In human history it was social law and legal process that adding the idea of “guilt” to the definition of “sin”. Missing the mark went from being the simply self-awareness I have acted in a way that is life-taking and here is my opportunity to evolved, to self- and social-punishment for being bad and wrong for my mistaken actions.

As a side note: Shame, on the other hand, is the victim’s internalisation of the judgements (perceived or actual) from the surrounding world for my mistaken actions.

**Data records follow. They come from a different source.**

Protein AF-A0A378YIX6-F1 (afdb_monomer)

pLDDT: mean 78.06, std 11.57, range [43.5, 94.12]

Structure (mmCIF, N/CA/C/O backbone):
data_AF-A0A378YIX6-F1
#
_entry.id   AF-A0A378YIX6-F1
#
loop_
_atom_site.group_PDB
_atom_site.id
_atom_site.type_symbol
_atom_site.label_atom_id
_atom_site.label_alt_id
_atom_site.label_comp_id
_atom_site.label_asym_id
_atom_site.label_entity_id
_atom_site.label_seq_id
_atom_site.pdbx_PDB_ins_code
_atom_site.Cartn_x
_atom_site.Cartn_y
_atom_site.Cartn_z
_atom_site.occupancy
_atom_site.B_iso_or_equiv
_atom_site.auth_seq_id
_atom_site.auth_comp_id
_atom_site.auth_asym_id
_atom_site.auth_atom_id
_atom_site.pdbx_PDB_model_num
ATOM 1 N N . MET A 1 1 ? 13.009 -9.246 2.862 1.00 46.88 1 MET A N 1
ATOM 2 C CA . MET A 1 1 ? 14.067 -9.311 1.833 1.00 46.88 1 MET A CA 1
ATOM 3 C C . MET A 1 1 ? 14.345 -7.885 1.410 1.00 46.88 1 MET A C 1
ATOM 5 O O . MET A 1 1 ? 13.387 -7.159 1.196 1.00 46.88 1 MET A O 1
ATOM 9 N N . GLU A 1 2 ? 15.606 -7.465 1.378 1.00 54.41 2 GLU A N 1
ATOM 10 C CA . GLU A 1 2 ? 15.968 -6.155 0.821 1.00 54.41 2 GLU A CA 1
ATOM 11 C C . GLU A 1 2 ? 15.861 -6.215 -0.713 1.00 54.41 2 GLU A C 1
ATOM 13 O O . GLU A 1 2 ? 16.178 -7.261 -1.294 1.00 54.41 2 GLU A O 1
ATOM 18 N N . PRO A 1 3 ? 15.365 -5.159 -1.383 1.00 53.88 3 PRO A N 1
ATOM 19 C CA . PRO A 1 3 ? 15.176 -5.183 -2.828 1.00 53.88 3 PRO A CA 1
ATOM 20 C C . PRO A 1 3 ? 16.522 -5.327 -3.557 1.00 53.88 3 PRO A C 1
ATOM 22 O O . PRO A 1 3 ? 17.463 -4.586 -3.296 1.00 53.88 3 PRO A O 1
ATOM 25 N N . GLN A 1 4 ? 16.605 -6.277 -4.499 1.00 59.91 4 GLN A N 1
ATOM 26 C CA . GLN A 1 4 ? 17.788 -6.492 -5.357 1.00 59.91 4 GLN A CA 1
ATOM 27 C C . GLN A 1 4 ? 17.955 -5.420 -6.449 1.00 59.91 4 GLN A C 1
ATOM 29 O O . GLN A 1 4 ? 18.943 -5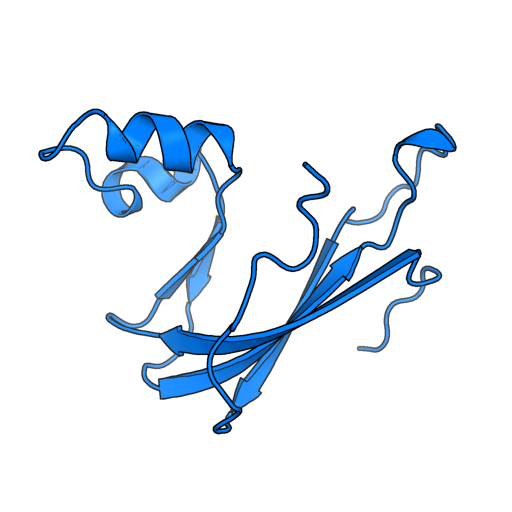.428 -7.180 1.00 59.91 4 GLN A O 1
ATOM 34 N N . PHE A 1 5 ? 16.998 -4.499 -6.560 1.00 64.06 5 PHE A N 1
ATOM 35 C CA . PHE A 1 5 ? 16.995 -3.407 -7.525 1.00 64.06 5 PHE A CA 1
ATOM 36 C C . PHE A 1 5 ? 17.201 -2.070 -6.800 1.00 64.06 5 PHE A C 1
ATOM 38 O O . PHE A 1 5 ? 16.701 -1.909 -5.681 1.00 64.06 5 PHE A O 1
ATOM 45 N N . PRO A 1 6 ? 17.925 -1.109 -7.403 1.00 75.88 6 PRO A N 1
ATOM 46 C CA . PRO A 1 6 ? 18.068 0.221 -6.826 1.00 75.88 6 PRO A CA 1
A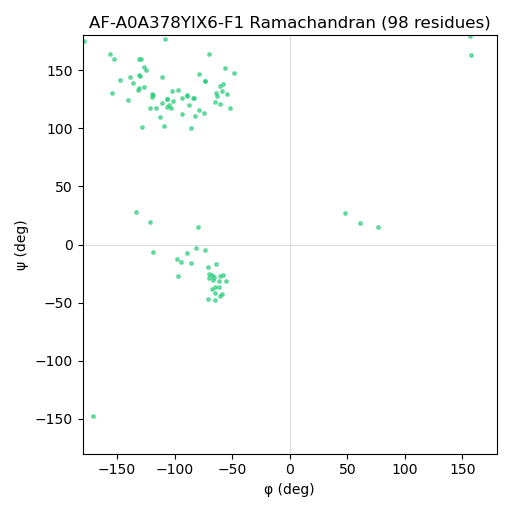TOM 47 C C . PRO A 1 6 ? 16.689 0.866 -6.648 1.00 75.88 6 PRO A C 1
ATOM 49 O O . PRO A 1 6 ? 15.866 0.859 -7.559 1.00 75.88 6 PRO A O 1
ATOM 52 N N . ILE A 1 7 ? 16.438 1.418 -5.461 1.00 81.69 7 ILE A N 1
ATOM 53 C CA . ILE A 1 7 ? 15.198 2.139 -5.168 1.00 81.69 7 ILE A CA 1
ATOM 54 C C . ILE A 1 7 ? 15.278 3.499 -5.863 1.00 81.69 7 ILE A C 1
ATOM 56 O O . ILE A 1 7 ? 16.091 4.336 -5.477 1.00 81.69 7 ILE A O 1
ATOM 60 N N . ALA A 1 8 ? 14.432 3.716 -6.868 1.00 81.94 8 ALA A N 1
ATOM 61 C CA . ALA A 1 8 ? 14.340 4.984 -7.590 1.00 81.94 8 ALA A CA 1
ATOM 62 C C . ALA A 1 8 ? 13.705 6.074 -6.715 1.00 81.94 8 ALA A C 1
ATOM 64 O O . ALA A 1 8 ? 14.208 7.188 -6.598 1.00 81.94 8 ALA A O 1
ATOM 65 N N . ARG A 1 9 ? 12.593 5.730 -6.057 1.00 83.88 9 ARG A N 1
ATOM 66 C CA . ARG A 1 9 ? 11.909 6.584 -5.080 1.00 83.88 9 ARG A CA 1
ATOM 67 C C . ARG A 1 9 ? 11.147 5.752 -4.061 1.00 83.88 9 ARG A C 1
ATOM 69 O O . ARG A 1 9 ? 10.820 4.590 -4.304 1.00 83.88 9 ARG A O 1
ATOM 76 N N . GLN A 1 10 ? 10.856 6.364 -2.919 1.00 86.81 10 GLN A N 1
ATOM 77 C CA . GLN A 1 10 ? 10.195 5.708 -1.798 1.00 86.81 10 GLN A CA 1
ATOM 78 C C . GLN A 1 10 ? 9.144 6.623 -1.168 1.00 86.81 10 GLN A C 1
ATOM 80 O O . GLN A 1 10 ? 9.335 7.835 -1.094 1.00 86.81 10 GLN A O 1
ATOM 85 N N . ALA A 1 11 ? 8.044 6.029 -0.718 1.00 86.31 11 ALA A N 1
ATOM 86 C CA . ALA A 1 11 ? 7.009 6.668 0.079 1.00 86.31 11 ALA A CA 1
ATOM 87 C C . ALA A 1 11 ? 6.784 5.835 1.340 1.00 86.31 11 ALA A C 1
ATOM 89 O O . ALA A 1 11 ? 6.720 4.608 1.261 1.00 86.31 11 ALA A O 1
ATOM 90 N N . ILE A 1 12 ? 6.676 6.491 2.495 1.00 86.94 12 ILE A N 1
ATOM 91 C CA . ILE A 1 12 ? 6.460 5.830 3.784 1.00 86.94 12 ILE A CA 1
ATOM 92 C C . ILE A 1 12 ? 5.327 6.536 4.514 1.00 86.94 12 ILE A C 1
ATOM 94 O O . ILE A 1 12 ? 5.339 7.761 4.629 1.00 86.94 12 ILE A O 1
ATOM 98 N N . GLY A 1 13 ? 4.385 5.766 5.045 1.00 87.06 13 GLY A N 1
ATOM 99 C CA . GLY A 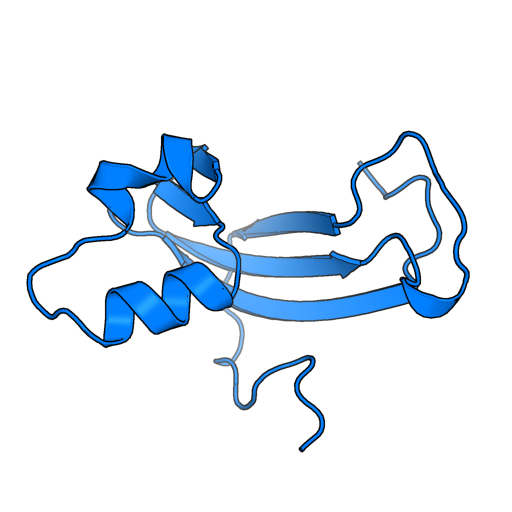1 13 ? 3.326 6.306 5.881 1.00 87.06 13 GLY A CA 1
ATOM 100 C C . GLY A 1 13 ? 2.370 5.239 6.402 1.00 87.06 13 GLY A C 1
ATOM 101 O O . GLY A 1 13 ? 2.505 4.055 6.077 1.00 87.06 13 GLY A O 1
ATOM 102 N N . PRO A 1 14 ? 1.419 5.637 7.255 1.00 89.94 14 PRO A N 1
ATOM 103 C CA . PRO A 1 14 ? 0.579 4.695 7.970 1.00 89.94 14 PRO A CA 1
ATOM 104 C C . PRO A 1 14 ? -0.535 4.152 7.083 1.00 89.94 14 PRO A C 1
ATOM 106 O O . PRO A 1 14 ? -1.105 4.865 6.254 1.00 89.94 14 PRO A O 1
ATOM 109 N N . ILE A 1 15 ? -0.895 2.899 7.321 1.00 90.00 15 ILE A N 1
ATOM 110 C CA . ILE A 1 15 ? -2.104 2.283 6.792 1.00 90.00 15 ILE A CA 1
ATOM 111 C C . ILE A 1 15 ? -2.792 1.477 7.889 1.00 90.00 15 ILE A C 1
ATOM 113 O O . 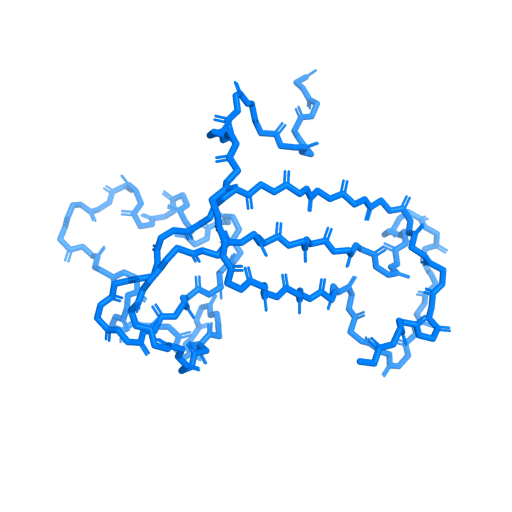ILE A 1 15 ? -2.135 0.784 8.665 1.00 90.00 15 ILE A O 1
ATOM 117 N N . THR A 1 16 ? -4.118 1.561 7.932 1.00 90.69 16 THR A N 1
ATOM 118 C CA . THR A 1 16 ? -4.949 0.730 8.805 1.00 90.69 16 THR A CA 1
ATOM 119 C C . THR A 1 16 ? -5.617 -0.336 7.954 1.00 90.69 16 THR A C 1
ATOM 121 O O . THR A 1 16 ? -6.376 -0.028 7.033 1.00 90.69 16 THR A O 1
ATOM 124 N N . VAL A 1 17 ? -5.338 -1.594 8.269 1.00 91.06 17 VAL A N 1
ATOM 125 C CA . VAL A 1 17 ? -5.933 -2.748 7.599 1.00 91.06 17 VAL A CA 1
ATOM 126 C C . VAL A 1 17 ? -7.212 -3.113 8.328 1.00 91.06 17 VAL A C 1
ATOM 128 O O . VAL A 1 17 ? -7.229 -3.292 9.549 1.00 91.06 17 VAL A O 1
ATOM 131 N N . THR A 1 18 ? -8.293 -3.230 7.567 1.00 88.56 18 THR A N 1
ATOM 132 C CA . THR A 1 18 ? -9.600 -3.645 8.075 1.00 88.56 18 THR A CA 1
ATOM 133 C C . THR A 1 18 ? -10.105 -4.818 7.246 1.00 88.56 18 THR A C 1
ATOM 135 O O . THR A 1 18 ? -9.734 -4.964 6.087 1.00 88.56 18 THR A O 1
ATOM 138 N N . LYS A 1 19 ? -10.945 -5.671 7.842 1.00 89.00 19 LYS A N 1
ATOM 139 C CA . LYS A 1 19 ? -11.493 -6.887 7.209 1.00 89.00 19 LYS A CA 1
ATOM 140 C C . LYS A 1 19 ? -10.456 -7.940 6.768 1.00 89.00 19 LYS A C 1
ATOM 142 O O . LYS A 1 19 ? -10.806 -8.840 6.017 1.00 89.00 19 LYS A O 1
ATOM 147 N N . GLY A 1 20 ? -9.231 -7.894 7.287 1.00 91.69 20 GLY A N 1
ATOM 148 C CA . GLY A 1 20 ? -8.218 -8.930 7.077 1.00 91.69 20 GLY A CA 1
ATOM 149 C C . GLY A 1 20 ? -7.538 -8.894 5.706 1.00 91.69 20 GLY A C 1
ATOM 150 O O . GLY A 1 20 ? -6.909 -9.879 5.320 1.00 91.69 20 GLY A O 1
ATOM 151 N N . GLU A 1 21 ? -7.669 -7.793 4.964 1.00 90.06 21 GLU A N 1
ATOM 152 C CA . GLU A 1 21 ? -7.122 -7.675 3.616 1.00 90.06 21 GLU A CA 1
ATOM 153 C C . GLU A 1 21 ? -6.678 -6.244 3.298 1.00 90.06 21 GLU A C 1
ATOM 155 O O . GLU A 1 21 ? -7.339 -5.265 3.651 1.00 90.06 21 GLU A O 1
ATOM 160 N N . LEU A 1 22 ? -5.558 -6.135 2.585 1.00 89.44 22 LEU A N 1
ATOM 161 C CA . LEU A 1 22 ? -5.115 -4.921 1.917 1.00 89.44 22 LEU A CA 1
ATOM 162 C C . LEU A 1 22 ? -5.308 -5.075 0.407 1.00 89.44 22 LEU A C 1
ATOM 164 O O . LEU A 1 22 ? -4.763 -5.994 -0.197 1.00 89.44 22 LEU A O 1
ATOM 168 N N . ILE A 1 23 ? -6.033 -4.145 -0.209 1.00 87.00 23 ILE A N 1
ATOM 169 C CA . ILE A 1 23 ? -6.247 -4.126 -1.657 1.00 87.00 23 ILE A CA 1
ATOM 170 C C . ILE A 1 23 ? -5.316 -3.092 -2.285 1.00 87.00 23 ILE A C 1
ATOM 172 O O . ILE A 1 23 ? -5.353 -1.912 -1.932 1.00 87.00 23 ILE A O 1
ATOM 176 N N . VAL A 1 24 ? -4.498 -3.536 -3.236 1.00 85.25 24 VAL A N 1
ATOM 177 C CA . VAL A 1 24 ? -3.620 -2.677 -4.034 1.00 85.25 24 VAL A CA 1
ATOM 178 C C . VAL A 1 24 ? -4.199 -2.575 -5.437 1.00 85.25 24 VAL A C 1
ATOM 180 O O . VAL A 1 24 ? -4.306 -3.581 -6.131 1.00 85.25 24 VAL A O 1
ATOM 183 N N . VAL A 1 25 ? -4.565 -1.367 -5.855 1.00 84.12 25 VAL A N 1
ATOM 184 C CA . VAL A 1 25 ? -5.115 -1.072 -7.187 1.00 84.12 25 VAL A CA 1
ATOM 185 C C . VAL A 1 25 ? -4.360 0.081 -7.828 1.00 84.12 25 VAL A C 1
ATOM 187 O O . VAL A 1 25 ? -3.714 0.877 -7.142 1.00 84.12 25 VAL A O 1
ATOM 190 N N . ASN A 1 26 ? -4.446 0.181 -9.151 1.00 77.69 26 ASN A N 1
ATOM 191 C CA . ASN A 1 26 ? -3.937 1.350 -9.853 1.00 77.69 26 ASN A CA 1
ATOM 192 C C . ASN A 1 26 ? -4.821 2.593 -9.572 1.00 77.69 26 ASN A C 1
ATOM 194 O O . ASN A 1 26 ? -5.953 2.500 -9.085 1.00 77.69 26 ASN A O 1
ATOM 198 N N . TYR A 1 27 ? -4.294 3.778 -9.884 1.00 78.56 27 TYR A N 1
ATOM 199 C CA . TYR A 1 27 ? -5.009 5.037 -9.654 1.00 78.56 27 TYR A CA 1
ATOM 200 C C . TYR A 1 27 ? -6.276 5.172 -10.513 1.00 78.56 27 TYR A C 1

Not feeling guilt has one important prerequisite. Realistic and heart-centred self-awareness, particularly awareness of self in relation to the perceived world around us. Without this a human being can fall into sociopathic behaviour patterns. Even more extreme, anti-social forms of psychosis (or psychotic behaviour) may manifest. Obviously that is not what I am referring to when I suggest people wake up from beating themselves up with guilt. I would be include to say that sociopathic behaviour and personality traits are the result of excessive guilt. When an emotion becomes too strong or too much to bear, the human psyche has a way of turning it off entirely. But just as it would be dangerous for my psyche to turn off the pain response to painful physical sensations (some people have this disorder, and have great trouble not harming themselves physically), to turn off our emotional pain response to life-taking behaviour is also dangerous.

In such a state a person can end up in denial about the true consequences of their actions, and the unconscious motivations driving those actions. This contradicts everything The Path of Freedom is about. To move from awareness of feeling guilt to non-awareness of feeling guilt is the devolution of consciousness. To transition from awareness of feeling guilt into awareness of “how was my behaviour life-taking” and “what would be a more life-affirming way to behave in the future” is evolution of consciousness.

May we each resolve our inner entanglement with guilt and shame, and liberate ourselves from dwelling in the mistaken world of the victim.